As a result, and despite charting a course that kept us a good half mile offshore, we had a sled ride out surfing down moderate rollers and swallowing salt from early breakers on the bay's shallow tidal flats.

This was about as much fun as you can have on the bay. Chris was a little unnerved not having been in his boat in several years. But with a little confidence in your seat, a rudder and a solid mix of strokes the bay's sand-box rollers provide rewarding technical paddling for a novice surfer.

That said, there was a good wind up and Chris's newly fastened rudder was greatly appreciated as we finally ran due east, surfing the rollers back to shore and our "final destination", putting in at close to 5 p.m.

Green run - pine tree Sunday October 8 (4.5 mi.)
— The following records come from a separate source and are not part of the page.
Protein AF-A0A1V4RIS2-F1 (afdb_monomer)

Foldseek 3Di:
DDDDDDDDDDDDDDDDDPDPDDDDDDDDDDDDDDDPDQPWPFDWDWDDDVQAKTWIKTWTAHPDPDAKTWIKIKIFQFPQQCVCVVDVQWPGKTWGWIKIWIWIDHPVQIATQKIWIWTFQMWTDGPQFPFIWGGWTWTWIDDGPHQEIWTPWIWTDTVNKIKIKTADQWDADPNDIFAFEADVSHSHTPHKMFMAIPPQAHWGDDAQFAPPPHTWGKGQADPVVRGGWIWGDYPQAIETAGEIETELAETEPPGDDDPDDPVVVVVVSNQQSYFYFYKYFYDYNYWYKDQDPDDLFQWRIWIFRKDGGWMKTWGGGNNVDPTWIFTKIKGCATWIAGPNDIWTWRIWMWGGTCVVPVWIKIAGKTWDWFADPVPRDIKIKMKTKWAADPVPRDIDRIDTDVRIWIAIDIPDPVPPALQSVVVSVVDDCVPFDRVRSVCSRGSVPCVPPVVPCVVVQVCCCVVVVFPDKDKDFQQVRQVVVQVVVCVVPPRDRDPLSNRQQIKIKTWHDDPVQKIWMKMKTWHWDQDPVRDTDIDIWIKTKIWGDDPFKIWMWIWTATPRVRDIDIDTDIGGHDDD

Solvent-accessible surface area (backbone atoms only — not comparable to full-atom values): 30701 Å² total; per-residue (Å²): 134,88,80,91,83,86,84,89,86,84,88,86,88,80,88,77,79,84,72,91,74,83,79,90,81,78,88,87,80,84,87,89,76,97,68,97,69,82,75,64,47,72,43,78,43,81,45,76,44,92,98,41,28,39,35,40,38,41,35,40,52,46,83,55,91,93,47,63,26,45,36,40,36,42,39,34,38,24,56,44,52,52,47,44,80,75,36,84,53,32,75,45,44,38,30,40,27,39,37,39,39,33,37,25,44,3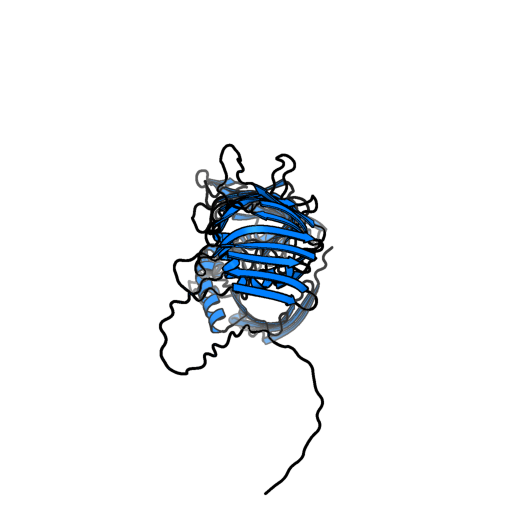5,85,91,52,49,28,60,42,29,35,42,37,39,38,34,72,18,38,41,31,41,74,86,44,88,57,50,36,33,65,23,33,36,41,37,39,22,52,76,90,44,44,52,48,40,34,79,35,37,35,34,30,36,86,90,12,37,40,38,33,33,44,37,79,71,52,70,59,97,87,45,70,56,51,45,23,47,45,74,82,36,58,33,32,46,17,32,32,34,38,36,35,38,94,74,4,37,70,45,55,55,85,34,35,26,61,89,93,46,59,21,28,45,22,25,52,38,85,91,76,74,42,37,31,36,42,22,24,47,76,83,42,30,30,40,36,38,48,37,40,35,27,52,30,62,34,38,73,78,60,55,88,73,95,81,57,79,72,52,60,57,49,49,54,50,63,30,32,28,29,35,46,34,37,38,32,35,32,61,66,24,30,44,42,42,79,38,97,74,52,83,48,62,46,42,34,38,40,33,39,40,40,67,70,24,32,42,33,37,34,40,13,63,70,81,48,74,52,32,45,35,41,38,46,42,22,62,39,38,42,36,25,45,79,93,39,70,23,45,35,61,32,38,39,40,37,38,41,43,85,85,35,86,55,34,38,36,33,35,35,24,35,34,78,43,67,38,94,90,76,66,49,77,36,46,38,35,44,36,39,30,17,63,39,89,87,79,70,44,80,34,56,57,24,42,65,89,58,57,38,46,40,72,49,57,71,46,84,84,48,80,43,60,58,53,52,40,39,69,75,69,44,87,54,96,86,55,56,72,69,40,39,49,30,66,53,40,34,51,68,45,78,78,48,52,80,72,51,49,62,55,36,49,50,52,21,66,74,68,66,37,75,38,51,49,72,48,74,28,44,67,57,28,51,58,54,46,60,58,53,27,72,76,64,80,63,70,74,59,80,66,54,31,46,43,57,22,32,36,39,39,26,39,65,81,67,88,39,34,34,43,34,42,33,40,31,30,41,71,48,64,46,102,81,70,48,80,40,80,35,45,38,38,34,40,33,42,36,41,52,58,99,45,38,38,40,37,42,36,43,37,38,32,66,72,80,68,43,75,47,77,48,75,48,78,50,72,64,79,88,129

Radius of gyration: 34.17 Å; Cα contacts (8 Å, |Δi|>4): 1321; chains: 1; bounding box: 83×53×100 Å

Secondary structure (DSSP, 8-state):
-------------------------PPP-----------EEEEEEEEE-TTSEEEEEEEEEESSTT--EEEEEEEEE-GGGGHHHH-TTEEEEEEEEEEEEEEEEETTEEEEEEEEEEEEEEEEEESS-SS-EEEEEEEEEE-TT--B-EEEEEEEEETTEEEEEEEES--EETTEEPPPEEEGGGTEEEEEEEEEE-TT-EEE--BTTB-TT--EEEE-EETTTTEEEEEES-TTS-EEEEEEEEESEEE-SSPP-----HHHHHHHHHHHH-EEEEEEEE-TTEEEEEE-SS-SSSEEEEEEEEPTT-EEEEEEETTTEEEEEEEEEEESEEEEEETTEEEEEEEEEEEEETTTEEEEEEEEEEEEEEE-TTT--EEEEEEEEEEE-TTT--EESEEETTT-EEEEEESSTT--SHHHHHHHTT---TT--HHHHHHHHHTTHHHHHHHHHHHHHHHHHHHTT-SEEEEE--HHHHHHHHHHHHHHTTT---TTGGGTT-EEEEEEESSSSEEEEEEEEEEEEE-TTS-EEEEEEEEEEEEEE-SSEEEEEEEEEETTTTEEEEEEEEEE----

Sequence (576 aa):
MGEAGQADQRRGSGDRCCQLFIPPVFPRGETERKTELAEIDELNLQLEKKKGYKGTIHGIIPLKEGREMDVKLELQGDVLCILPYLTPQVRKSSGRGQLNLCLGGSWKAPVIRAVEARFEQGKLALLSLPEELNSLKGDICLAKGSNFLKIRGISGQMGDGKFFIENSRRVKINGAELEPLVMERFDLNLGIITLHTGESGLRLNIPGLMRPKEEGRFRFWDSKAAEGLYIAGPAKSPQIKGVCYLSDVEFTFPPLKDKKSPSKRTLSRFLESINWDLKVVTGRNVRYFRRQQYSITNIAEVDLQIDEGSWLEFKGSVAQGGFHIQGSLQSHQGNLTYLNTEFEVEEIGLEVNTQNDPMPLVWGSAKTTVYSDTTGTATDIFLRLYAIDKRTGQRKEKGRWGELRMELTSSDPNDNSPEKILAKLGYSLDNYNQKAAVLLTTGMERILIGGLIRPLEREVRETLRLDVFYVHPSLVGNLLTSSELALENGGRLSYLGFLKGTEWRLGQYFLGNWLFFYAGELKTERDRYQREKLGIKHRFGIEYRTSTTNISFEYNYDNVLRRKDRQFSIRRYFSF

Mean predicted aligned error: 17.01 Å

pLDDT: mean 75.56, std 20.22, range [22.22, 98.06]

Nearest PDB structures (foldseek):
  8b4i-assembly1_B  TM=1.951E-01  e=1.345E-01  Neurospora crassa
  8us1-assembly1_A  TM=1.498E-01  e=1.874E-01  Pseudomonas aeruginosa PAO1
  8hco-assembly1_A  TM=1.669E-01  e=1.580E+00  Saccharomyces cerevisiae S288C
  3ohn-assembly1_A  TM=1.392E-01  e=1.134E+00  Escherichia coli
  7vcf-assembly1_F  TM=1.444E-01  e=3.708E+00  Chlamydomonas reinhardtii

Structure (mmCIF, N/CA/C/O backbone):
data_AF-A0A1V4RIS2-F1
#
_entry.id   AF-A0A1V4RIS2-F1
#
loop_
_atom_site.group_PDB
_atom_site.id
_atom_site.type_symbol
_atom_site.label_atom_id
_atom_site.label_alt_id
_atom_site.label_comp_id
_atom_site.label_asym_id
_atom_site.label_entity_id
_atom_site.label_seq_id
_atom_site.pdbx_PDB_ins_code
_atom_site.Cartn_x
_atom_site.Cartn_y
_atom_site.Cartn_z
_atom_site.occupancy
_atom_site.B_iso_or_equiv
_atom_site.auth_seq_id
_atom_site.auth_comp_id
_atom_site.auth_asym_id
_atom_site.auth_atom_id
_atom_site.pdbx_PDB_model_num
ATOM 1 N N . MET A 1 1 ? 36.742 -34.722 53.836 1.00 35.12 1 MET A N 1
ATOM 2 C CA . MET A 1 1 ? 37.841 -33.734 53.857 1.00 35.12 1 MET A CA 1
ATOM 3 C C . MET A 1 1 ? 37.548 -32.795 52.698 1.00 35.12 1 MET A C 1
ATOM 5 O O . MET A 1 1 ? 37.719 -33.217 51.568 1.00 35.12 1 MET A O 1
ATOM 9 N N . GLY A 1 2 ? 36.772 -31.721 52.874 1.00 27.64 2 GLY A N 1
ATOM 10 C CA . GLY A 1 2 ? 37.075 -30.533 53.695 1.00 27.64 2 GLY A CA 1
ATOM 11 C C . GLY A 1 2 ? 38.006 -29.639 52.864 1.00 27.64 2 GLY A C 1
ATOM 12 O O . GLY A 1 2 ? 38.975 -30.165 52.339 1.00 27.64 2 GLY A O 1
ATOM 13 N N . GLU A 1 3 ? 37.806 -28.352 52.611 1.00 25.97 3 GLU A N 1
ATOM 14 C CA . GLU A 1 3 ? 36.911 -27.281 53.072 1.00 25.97 3 GLU A CA 1
ATOM 15 C C . GLU A 1 3 ? 37.044 -26.164 52.002 1.00 25.97 3 GLU A C 1
ATOM 17 O O . GLU A 1 3 ? 38.068 -26.074 51.332 1.00 25.97 3 GLU A O 1
ATOM 22 N N . ALA A 1 4 ? 35.963 -25.504 51.588 1.00 25.36 4 ALA A N 1
ATOM 23 C CA . ALA A 1 4 ? 35.466 -24.211 52.082 1.00 25.36 4 ALA A CA 1
ATOM 24 C C . ALA A 1 4 ? 36.244 -22.963 51.602 1.00 25.36 4 ALA A C 1
ATOM 26 O O . ALA A 1 4 ? 37.448 -22.827 51.775 1.00 25.36 4 ALA A O 1
ATOM 27 N N . GLY A 1 5 ? 35.472 -22.029 51.037 1.00 27.20 5 GLY A N 1
ATOM 28 C CA . GLY A 1 5 ? 35.872 -20.689 50.607 1.00 27.20 5 GLY A CA 1
ATOM 29 C C . GLY A 1 5 ? 34.647 -19.862 50.192 1.00 27.20 5 GLY A C 1
ATOM 30 O O . GLY A 1 5 ? 34.458 -19.574 49.015 1.00 27.20 5 GLY A O 1
ATOM 31 N N . GLN A 1 6 ? 33.779 -19.576 51.172 1.00 26.44 6 GLN A N 1
ATOM 32 C CA . GLN A 1 6 ? 32.761 -18.502 51.217 1.00 26.44 6 GLN A CA 1
ATOM 33 C C . GLN A 1 6 ? 33.374 -17.130 50.856 1.00 26.44 6 GLN A C 1
ATOM 35 O O . GLN A 1 6 ? 34.579 -16.971 50.981 1.00 26.44 6 GLN A O 1
ATOM 40 N N . ALA A 1 7 ? 32.687 -16.028 50.557 1.00 26.41 7 ALA A N 1
ATOM 41 C CA . ALA A 1 7 ? 31.329 -15.605 50.204 1.00 26.41 7 ALA A CA 1
ATOM 42 C C . ALA A 1 7 ? 31.444 -14.064 50.079 1.00 26.41 7 ALA A C 1
ATOM 44 O O . ALA A 1 7 ? 32.193 -13.485 50.857 1.00 26.41 7 ALA A O 1
ATOM 45 N N . ASP A 1 8 ? 30.691 -13.385 49.204 1.00 24.30 8 ASP A N 1
ATOM 46 C CA . ASP A 1 8 ? 29.908 -12.223 49.662 1.00 24.30 8 ASP A CA 1
ATOM 47 C C . ASP A 1 8 ? 28.774 -11.853 48.690 1.00 24.30 8 ASP A C 1
ATOM 49 O O . ASP A 1 8 ? 28.881 -11.948 47.468 1.00 24.30 8 ASP A O 1
ATOM 53 N N . GLN A 1 9 ? 27.654 -11.469 49.292 1.00 27.36 9 GLN A N 1
ATOM 54 C CA . GLN A 1 9 ? 26.364 -11.126 48.712 1.00 27.36 9 GLN A CA 1
ATOM 55 C C . GLN A 1 9 ? 26.268 -9.619 48.431 1.00 27.36 9 GLN A C 1
ATOM 57 O O . GLN A 1 9 ? 26.775 -8.819 49.209 1.00 27.36 9 GLN A O 1
ATOM 62 N N . ARG A 1 10 ? 25.435 -9.218 47.454 1.00 24.19 10 ARG A N 1
ATOM 63 C CA . ARG A 1 10 ? 24.315 -8.271 47.686 1.00 24.19 10 ARG A CA 1
ATOM 64 C C . ARG A 1 10 ? 23.353 -8.151 46.485 1.00 24.19 10 ARG A C 1
ATOM 66 O O . ARG A 1 10 ? 23.726 -7.808 45.373 1.00 24.19 10 ARG A O 1
ATOM 73 N N . ARG A 1 11 ? 22.090 -8.453 46.817 1.00 26.45 11 ARG A N 1
ATOM 74 C CA . ARG A 1 11 ? 20.758 -8.162 46.226 1.00 26.45 11 ARG A CA 1
ATOM 75 C C . ARG A 1 11 ? 20.656 -6.790 45.514 1.00 26.45 11 ARG A C 1
ATOM 77 O O . ARG A 1 11 ? 21.354 -5.873 45.912 1.00 26.45 11 ARG A O 1
ATOM 84 N N . GLY A 1 12 ? 19.737 -6.507 44.581 1.00 24.14 12 GLY A N 1
ATOM 85 C CA . GLY A 1 12 ? 18.559 -7.220 44.074 1.00 24.14 12 GLY A CA 1
ATOM 86 C C . GLY A 1 12 ? 17.573 -6.270 43.347 1.00 24.14 12 GLY A C 1
ATOM 87 O O . GLY A 1 12 ? 17.840 -5.081 43.192 1.00 24.14 12 GLY A O 1
ATOM 88 N N . SER A 1 13 ? 16.398 -6.822 43.006 1.00 24.91 13 SER A N 1
ATOM 89 C CA . SER A 1 13 ? 15.199 -6.247 42.345 1.00 24.91 13 SER A CA 1
ATOM 90 C C . SER A 1 13 ? 15.160 -6.390 40.810 1.00 24.91 13 SER A C 1
ATOM 92 O O . SER A 1 13 ? 16.065 -5.951 40.123 1.00 24.91 13 SER A O 1
ATOM 94 N N . GLY A 1 14 ? 14.160 -7.011 40.179 1.00 25.25 14 GLY A N 1
ATOM 95 C CA . GLY A 1 14 ? 12.947 -7.649 40.692 1.00 25.25 14 GLY A CA 1
ATOM 96 C C . GLY A 1 14 ? 11.843 -7.678 39.631 1.00 25.25 14 GLY A C 1
ATOM 97 O O . GLY A 1 14 ? 10.809 -7.057 39.846 1.00 25.25 14 GLY A O 1
ATOM 98 N N . ASP A 1 15 ? 12.039 -8.387 38.514 1.00 28.08 15 ASP A N 1
ATOM 99 C CA . ASP A 1 15 ? 10.989 -8.615 37.510 1.00 28.08 15 ASP A CA 1
ATOM 100 C C . ASP A 1 15 ? 10.089 -9.777 37.947 1.00 28.08 15 ASP A C 1
ATOM 102 O O . ASP A 1 15 ? 10.376 -10.955 37.728 1.00 28.08 15 ASP A O 1
ATOM 106 N N . ARG A 1 16 ? 8.983 -9.442 38.618 1.00 25.94 16 ARG A N 1
ATOM 107 C CA . ARG A 1 16 ? 7.915 -10.400 38.912 1.00 25.94 16 ARG A CA 1
ATOM 108 C C . ARG A 1 16 ? 6.987 -10.519 37.710 1.00 25.94 16 ARG A C 1
ATOM 110 O O . ARG A 1 16 ? 6.180 -9.641 37.424 1.00 25.94 16 ARG A O 1
ATOM 117 N N . CYS A 1 17 ? 7.116 -11.658 37.044 1.00 24.48 17 CYS A N 1
ATOM 118 C CA . CYS A 1 17 ? 6.164 -12.213 36.101 1.00 24.48 17 CYS A CA 1
ATOM 119 C C . CYS A 1 17 ? 4.811 -12.418 36.811 1.00 24.48 17 CYS A C 1
ATOM 121 O O . CYS A 1 17 ? 4.705 -13.248 37.713 1.00 24.48 17 CYS A O 1
ATOM 123 N N . CYS A 1 18 ? 3.775 -11.665 36.436 1.00 23.94 18 CYS A N 1
ATOM 124 C CA . CYS A 1 18 ? 2.402 -11.980 36.830 1.00 23.94 18 CYS A CA 1
ATOM 125 C C . CYS A 1 18 ? 1.869 -13.076 35.899 1.00 23.94 18 CYS A C 1
ATOM 127 O O . CYS A 1 18 ? 1.210 -12.789 34.903 1.00 23.94 18 CYS A O 1
ATOM 129 N N . GLN A 1 19 ? 2.178 -14.333 36.215 1.00 24.16 19 GLN A N 1
ATOM 130 C CA . GLN A 1 19 ? 1.356 -15.455 35.777 1.00 24.16 19 GLN A CA 1
ATOM 131 C C . GLN A 1 19 ? 0.110 -15.484 36.663 1.00 24.16 19 GLN A C 1
ATOM 133 O O . GLN A 1 19 ? 0.215 -15.587 37.884 1.00 24.16 19 GLN A O 1
ATOM 138 N N . LEU A 1 20 ? -1.070 -15.385 36.054 1.00 23.34 20 LEU A N 1
ATOM 139 C CA . LEU A 1 20 ? -2.328 -15.701 36.723 1.00 23.34 20 LEU A CA 1
ATOM 140 C C . LEU A 1 20 ? -2.397 -17.233 36.857 1.00 23.34 20 LEU A C 1
ATOM 142 O O . LEU A 1 20 ? -2.951 -17.924 36.010 1.00 23.34 20 LEU A O 1
ATOM 146 N N . PHE A 1 21 ? -1.742 -17.768 37.885 1.00 22.22 21 PHE A N 1
ATOM 147 C CA . PHE A 1 21 ? -1.975 -19.125 38.369 1.00 22.22 21 PHE A CA 1
ATOM 148 C C . PHE A 1 21 ? -3.102 -19.043 39.397 1.00 22.22 21 PHE A C 1
ATOM 150 O O . PHE A 1 21 ? -2.934 -18.440 40.454 1.00 22.22 21 PHE A O 1
ATOM 157 N N . ILE A 1 22 ? -4.252 -19.633 39.081 1.00 27.95 22 ILE A N 1
ATOM 158 C CA . ILE A 1 22 ? -5.279 -19.966 40.070 1.00 27.95 22 ILE A CA 1
ATOM 159 C C . ILE A 1 22 ? -4.924 -21.377 40.559 1.00 27.95 22 ILE A C 1
ATOM 161 O O . ILE A 1 22 ? -5.073 -22.319 39.777 1.00 27.95 22 ILE A O 1
ATOM 165 N N . PRO A 1 23 ? -4.396 -21.575 41.780 1.00 23.05 23 PRO A N 1
ATOM 166 C CA . PRO A 1 23 ? -4.232 -22.920 42.310 1.00 23.05 23 PRO A CA 1
ATOM 167 C C . PRO A 1 23 ? -5.597 -23.432 42.805 1.00 23.05 23 PRO A C 1
ATOM 169 O O . PRO A 1 23 ? -6.289 -22.701 43.516 1.00 23.05 23 PRO A O 1
ATOM 172 N N . PRO A 1 24 ? -6.004 -24.675 42.491 1.00 26.23 24 PRO A N 1
ATOM 173 C CA . PRO A 1 24 ? -7.122 -25.298 43.172 1.00 26.23 24 PRO A CA 1
ATOM 174 C C . PRO A 1 24 ? -6.594 -25.867 44.492 1.00 26.23 24 PRO A C 1
ATOM 176 O O . PRO A 1 24 ? -5.810 -26.814 44.498 1.00 26.23 24 PRO A O 1
ATOM 179 N N . VAL A 1 25 ? -7.000 -25.292 45.621 1.00 26.12 25 VAL A N 1
ATOM 180 C CA . VAL A 1 25 ? -6.794 -25.911 46.936 1.00 26.12 25 VAL A CA 1
ATOM 181 C C . VAL A 1 25 ? -8.166 -26.099 47.571 1.00 26.12 25 VAL A C 1
ATOM 183 O O . VAL A 1 25 ? -8.729 -25.167 48.133 1.00 26.12 25 VAL A O 1
ATOM 186 N N . PHE A 1 26 ? -8.705 -27.312 47.451 1.00 31.97 26 PHE A N 1
ATOM 187 C CA . PHE A 1 26 ? -9.856 -27.777 48.226 1.00 31.97 26 PHE A CA 1
ATOM 188 C C . PHE A 1 26 ? -9.353 -28.613 49.411 1.00 31.97 26 PHE A C 1
ATOM 190 O O . PHE A 1 26 ? -8.539 -29.518 49.194 1.00 31.97 26 PHE A O 1
ATOM 197 N N . PRO A 1 27 ? -9.837 -28.396 50.645 1.00 29.80 27 PRO A N 1
ATOM 198 C CA . PRO A 1 27 ? -9.663 -29.369 51.712 1.00 29.80 27 PRO A CA 1
ATOM 199 C C . PRO A 1 27 ? -10.632 -30.544 51.495 1.00 29.80 27 PRO A C 1
ATOM 201 O O . PRO A 1 27 ? -11.834 -30.354 51.314 1.00 29.80 27 PRO A O 1
ATOM 204 N N . ARG A 1 28 ? -10.108 -31.776 51.505 1.00 32.16 28 ARG A N 1
ATOM 205 C CA . ARG A 1 28 ? -10.908 -33.003 51.650 1.00 32.16 28 ARG A CA 1
ATOM 206 C C . ARG A 1 28 ? -11.131 -33.269 53.139 1.00 32.16 28 ARG A C 1
ATOM 208 O O . ARG A 1 28 ? -10.159 -33.336 53.884 1.00 32.16 28 ARG A O 1
ATOM 215 N N . GLY A 1 29 ? -12.388 -33.466 53.530 1.00 27.67 29 GLY A N 1
ATOM 216 C CA . GLY A 1 29 ? -12.786 -33.850 54.885 1.00 27.67 29 GLY A CA 1
ATOM 217 C C . GLY A 1 29 ? -14.295 -34.081 55.005 1.00 27.67 29 GLY A C 1
ATOM 218 O O . GLY A 1 29 ? -15.021 -33.185 55.401 1.00 27.67 29 GLY A O 1
ATOM 219 N N . GLU A 1 30 ? -14.718 -35.263 54.557 1.00 28.31 30 GLU A N 1
ATOM 220 C CA . GLU A 1 30 ? -15.798 -36.135 55.059 1.00 28.31 30 GLU A CA 1
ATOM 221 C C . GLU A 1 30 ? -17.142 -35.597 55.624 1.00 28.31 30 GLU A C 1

We launched from Green Run at 2 p.m. on an overcast Sunday into a lovely calm for a relaxed paddle back about four and a half miles northeast to the Pine Tree site.

This was probably the quietest paddle we enjoyed on either our two trips on the bay. Assateague serves as a long and short term home for literally hundreds of varieties of migratory water fowl (ducks, geese and swans) and, of course, common sea birds.

As we paddled north, we threaded quietly through diving groups of ducks and geese and had some spectacular views of swans, pelican and heron as well.

Setting a somewhat liesurely pace and hitting some of the shallows at lowish tide, we covered the 4.5 miles in about two hours putting in at Pine Tree at close to four p.m.

Pine Tree: Sunday October 8 - Monday October 9

Pine Tree lies at the end of a shallow arm about 4 1/2 mi by boat or foot from the Old Ferry Landing

The views on the hike to the Atlantic side of the island are spectacular as is the largely deserted ocean side beach.

We had been there four year before, early in the season when the park was virtually deserted. This time we shared the area with two teams of hikers and a father and son who came in by Gruman canoe.

We felt especially bad for the last pair the next morning as a chilly northwestly wind was howling first thing.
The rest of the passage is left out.